#### Raw data

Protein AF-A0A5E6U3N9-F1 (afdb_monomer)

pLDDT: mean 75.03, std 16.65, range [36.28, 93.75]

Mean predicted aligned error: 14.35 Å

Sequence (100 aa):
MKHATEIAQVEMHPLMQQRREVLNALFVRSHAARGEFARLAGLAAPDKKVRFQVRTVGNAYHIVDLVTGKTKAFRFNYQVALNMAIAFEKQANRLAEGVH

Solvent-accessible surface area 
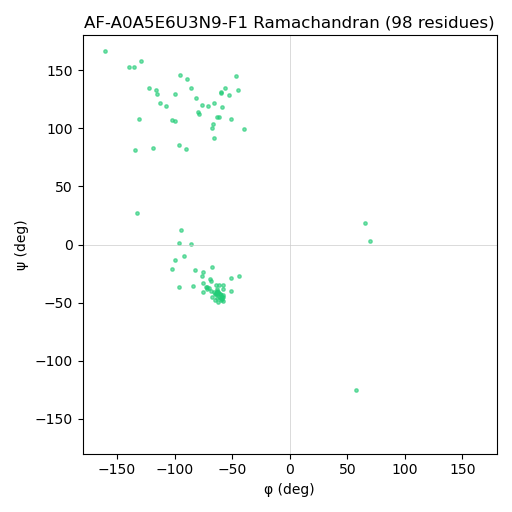(backbone atoms only — not comparable to full-atom values): 6130 Å² total; per-residue (Å²): 140,83,88,73,84,75,77,76,73,79,76,68,54,67,72,58,48,55,50,49,52,52,49,48,54,52,49,49,60,74,67,40,54,73,51,54,46,19,57,77,69,75,39,78,54,67,94,65,78,82,48,56,45,79,41,82,53,91,85,32,25,31,31,27,30,64,87,79,72,42,74,77,48,73,29,80,45,64,69,62,32,51,55,49,35,52,50,51,50,56,55,56,50,55,63,72,78,68,79,131

Structure (mmCIF, N/CA/C/O backbone):
data_AF-A0A5E6U3N9-F1
#
_entry.id   AF-A0A5E6U3N9-F1
#
loop_
_atom_site.group_PDB
_atom_site.id
_atom_site.type_symbol
_atom_site.label_atom_id
_atom_site.label_alt_id
_atom_site.label_comp_id
_atom
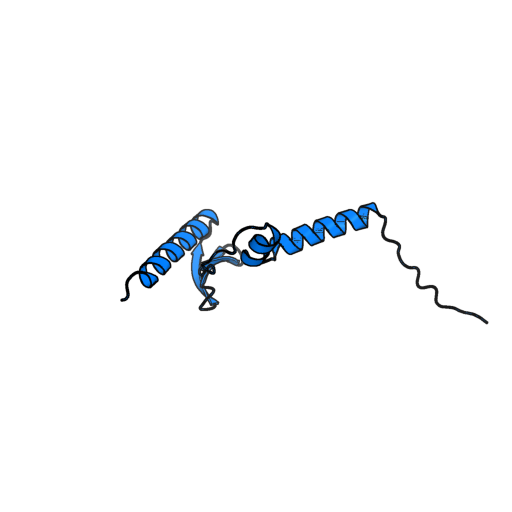_site.label_asym_id
_atom_site.label_entity_id
_atom_site.label_seq_id
_atom_site.pdbx_PDB_ins_code
_atom_site.Cartn_x
_atom_site.Cartn_y
_atom_site.Cartn_z
_atom_site.occupancy
_atom_site.B_iso_or_equiv
_atom_site.auth_seq_id
_atom_site.auth_comp_id
_atom_site.auth_asym_id
_atom_site.auth_atom_id
_atom_site.pdbx_PDB_model_num
ATOM 1 N N . MET A 1 1 ? 1.996 -12.200 -61.112 1.00 38.94 1 MET A N 1
ATOM 2 C CA . MET A 1 1 ? 2.391 -11.206 -60.094 1.00 38.94 1 MET A CA 1
ATOM 3 C C . MET A 1 1 ? 1.886 -11.687 -58.742 1.00 38.94 1 MET A C 1
ATOM 5 O O . MET A 1 1 ? 0.685 -11.678 -58.523 1.00 38.94 1 MET A O 1
ATOM 9 N N . LYS A 1 2 ? 2.770 -12.229 -57.897 1.00 44.03 2 LYS A N 1
ATOM 10 C CA . LYS A 1 2 ? 2.446 -12.705 -56.542 1.00 44.03 2 LYS A CA 1
ATOM 11 C C . LYS A 1 2 ? 3.272 -11.878 -55.558 1.00 44.03 2 LYS A C 1
ATOM 13 O O . LYS A 1 2 ? 4.359 -12.292 -55.181 1.00 44.03 2 LYS A O 1
ATOM 18 N N . HIS A 1 3 ? 2.799 -10.689 -55.203 1.00 43.25 3 HIS A N 1
ATOM 19 C CA . HIS A 1 3 ? 3.368 -9.952 -54.077 1.00 43.25 3 HIS A CA 1
ATOM 20 C C . HIS A 1 3 ? 2.591 -10.358 -52.830 1.00 43.25 3 HIS A C 1
ATOM 22 O O . HIS A 1 3 ? 1.618 -9.718 -52.449 1.00 43.25 3 HIS A O 1
ATOM 28 N N . ALA A 1 4 ? 2.981 -11.502 -52.265 1.00 46.47 4 ALA A N 1
ATOM 29 C CA . ALA A 1 4 ? 2.560 -11.891 -50.934 1.00 46.47 4 ALA A CA 1
ATOM 30 C C . ALA A 1 4 ? 3.432 -11.127 -49.936 1.00 46.47 4 ALA A C 1
ATOM 32 O O . ALA A 1 4 ? 4.648 -11.279 -49.894 1.00 46.47 4 ALA A O 1
ATOM 33 N N . THR A 1 5 ? 2.764 -10.256 -49.199 1.00 55.09 5 THR A N 1
ATOM 34 C CA . THR A 1 5 ? 3.166 -9.593 -47.969 1.00 55.09 5 THR A CA 1
ATOM 35 C C . THR A 1 5 ? 3.928 -10.536 -47.031 1.00 55.09 5 THR A C 1
ATOM 37 O O . THR A 1 5 ? 3.318 -11.307 -46.298 1.00 55.09 5 THR A O 1
ATOM 40 N N . GLU A 1 6 ? 5.257 -10.461 -47.025 1.00 52.12 6 GLU A N 1
ATOM 41 C CA . GLU A 1 6 ? 6.085 -11.067 -45.982 1.00 52.12 6 GLU A CA 1
ATOM 42 C C . GLU A 1 6 ? 6.409 -9.975 -44.961 1.00 52.12 6 GLU A C 1
ATOM 44 O O . GLU A 1 6 ? 7.394 -9.244 -45.057 1.00 52.12 6 GLU A O 1
ATOM 49 N N . ILE A 1 7 ? 5.497 -9.796 -44.003 1.00 55.03 7 ILE A N 1
ATOM 50 C CA . ILE A 1 7 ? 5.804 -9.060 -42.778 1.00 55.03 7 ILE A CA 1
ATOM 51 C C . I
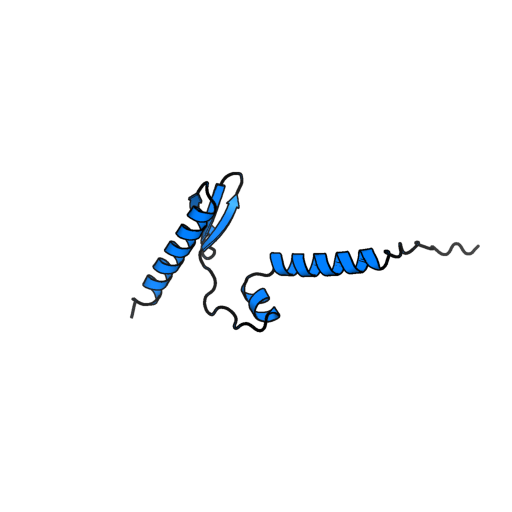LE A 1 7 ? 6.801 -9.949 -42.049 1.00 55.03 7 ILE A C 1
ATOM 53 O O . ILE A 1 7 ? 6.407 -10.953 -41.459 1.00 55.03 7 ILE A O 1
ATOM 57 N N . ALA A 1 8 ? 8.086 -9.615 -42.151 1.00 50.16 8 ALA A N 1
ATOM 58 C CA . ALA A 1 8 ? 9.137 -10.276 -41.401 1.00 50.16 8 ALA A CA 1
ATOM 59 C C . ALA A 1 8 ? 8.731 -10.297 -39.922 1.00 50.16 8 ALA A C 1
ATOM 61 O O . ALA A 1 8 ? 8.693 -9.261 -39.251 1.00 50.16 8 ALA A O 1
ATOM 62 N N . GLN A 1 9 ? 8.374 -11.479 -39.421 1.00 56.22 9 GLN A N 1
ATOM 63 C CA . GLN A 1 9 ? 8.265 -11.702 -37.992 1.00 56.22 9 GLN A CA 1
ATOM 64 C C . GLN A 1 9 ? 9.665 -11.454 -37.439 1.00 56.22 9 GLN A C 1
ATOM 66 O O . GLN A 1 9 ? 10.594 -12.200 -37.734 1.00 56.22 9 GLN A O 1
ATOM 71 N N . VAL A 1 10 ? 9.840 -10.359 -36.697 1.00 61.56 10 VAL A N 1
ATOM 72 C CA . VAL A 1 10 ? 11.075 -10.105 -35.956 1.00 61.56 10 VAL A CA 1
ATOM 73 C C . VAL A 1 10 ? 11.149 -11.186 -34.887 1.00 61.56 10 VAL A C 1
ATOM 75 O O . VAL A 1 10 ? 10.552 -11.064 -33.815 1.00 61.56 10 VAL A O 1
ATOM 78 N N . GLU A 1 11 ? 11.803 -12.293 -35.221 1.00 69.44 11 GLU A N 1
ATOM 79 C CA . GLU A 1 11 ? 11.973 -13.413 -34.318 1.00 69.44 11 GLU A CA 1
ATOM 80 C C . GLU A 1 11 ? 12.878 -12.945 -33.179 1.00 69.44 11 GLU A C 1
ATOM 82 O O . GLU A 1 11 ? 14.078 -12.702 -33.326 1.00 69.44 11 GLU A O 1
ATOM 87 N N . MET A 1 12 ? 12.258 -12.684 -32.032 1.00 80.38 12 MET A N 1
ATOM 88 C CA . MET A 1 12 ? 12.964 -12.198 -30.862 1.00 80.38 12 MET A CA 1
ATOM 89 C C . MET A 1 12 ? 13.914 -13.285 -30.387 1.00 80.38 12 MET A C 1
ATOM 91 O O . MET A 1 12 ? 13.474 -14.383 -30.042 1.00 80.38 12 MET A O 1
ATOM 95 N N . HIS A 1 13 ? 15.201 -12.940 -30.338 1.00 84.81 13 HIS A N 1
ATOM 96 C CA . HIS A 1 13 ? 16.264 -13.830 -29.891 1.00 84.81 13 HIS A CA 1
ATOM 97 C C . HIS A 1 13 ? 15.852 -14.565 -28.597 1.00 84.81 13 HIS A C 1
ATOM 99 O O . HIS A 1 13 ? 15.404 -13.896 -27.658 1.00 84.81 13 HIS A O 1
ATOM 105 N N . PRO A 1 14 ? 16.029 -15.897 -28.488 1.00 85.50 14 PRO A N 1
ATOM 106 C CA . PRO A 1 14 ? 15.515 -16.694 -27.366 1.00 85.50 14 PRO A CA 1
ATOM 107 C C . PRO A 1 14 ? 15.888 -16.144 -25.981 1.00 85.50 14 PRO A C 1
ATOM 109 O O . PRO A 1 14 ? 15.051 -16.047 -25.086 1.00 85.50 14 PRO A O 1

########

*Instructions to follow:*
Your answer should consist only of the lines from the one with "ATOM 105 N N" through the end of the data above, reproduced exactly.

*Task response:*
ATOM 105 N N . PRO A 1 14 ? 16.029 -15.897 -28.488 1.00 85.50 14 PRO A N 1
ATOM 106 C CA . PRO A 1 14 ? 15.515 -16.694 -27.366 1.00 85.50 14 PRO A CA 1
ATOM 107 C C . PRO A 1 14 ? 15.888 -16.144 -25.981 1.00 85.50 14 PRO A C 1
ATOM 109 O O . PRO A 1 14 ? 15.051 -16.047 -25.086 1.00 85.50 14 PRO A O 1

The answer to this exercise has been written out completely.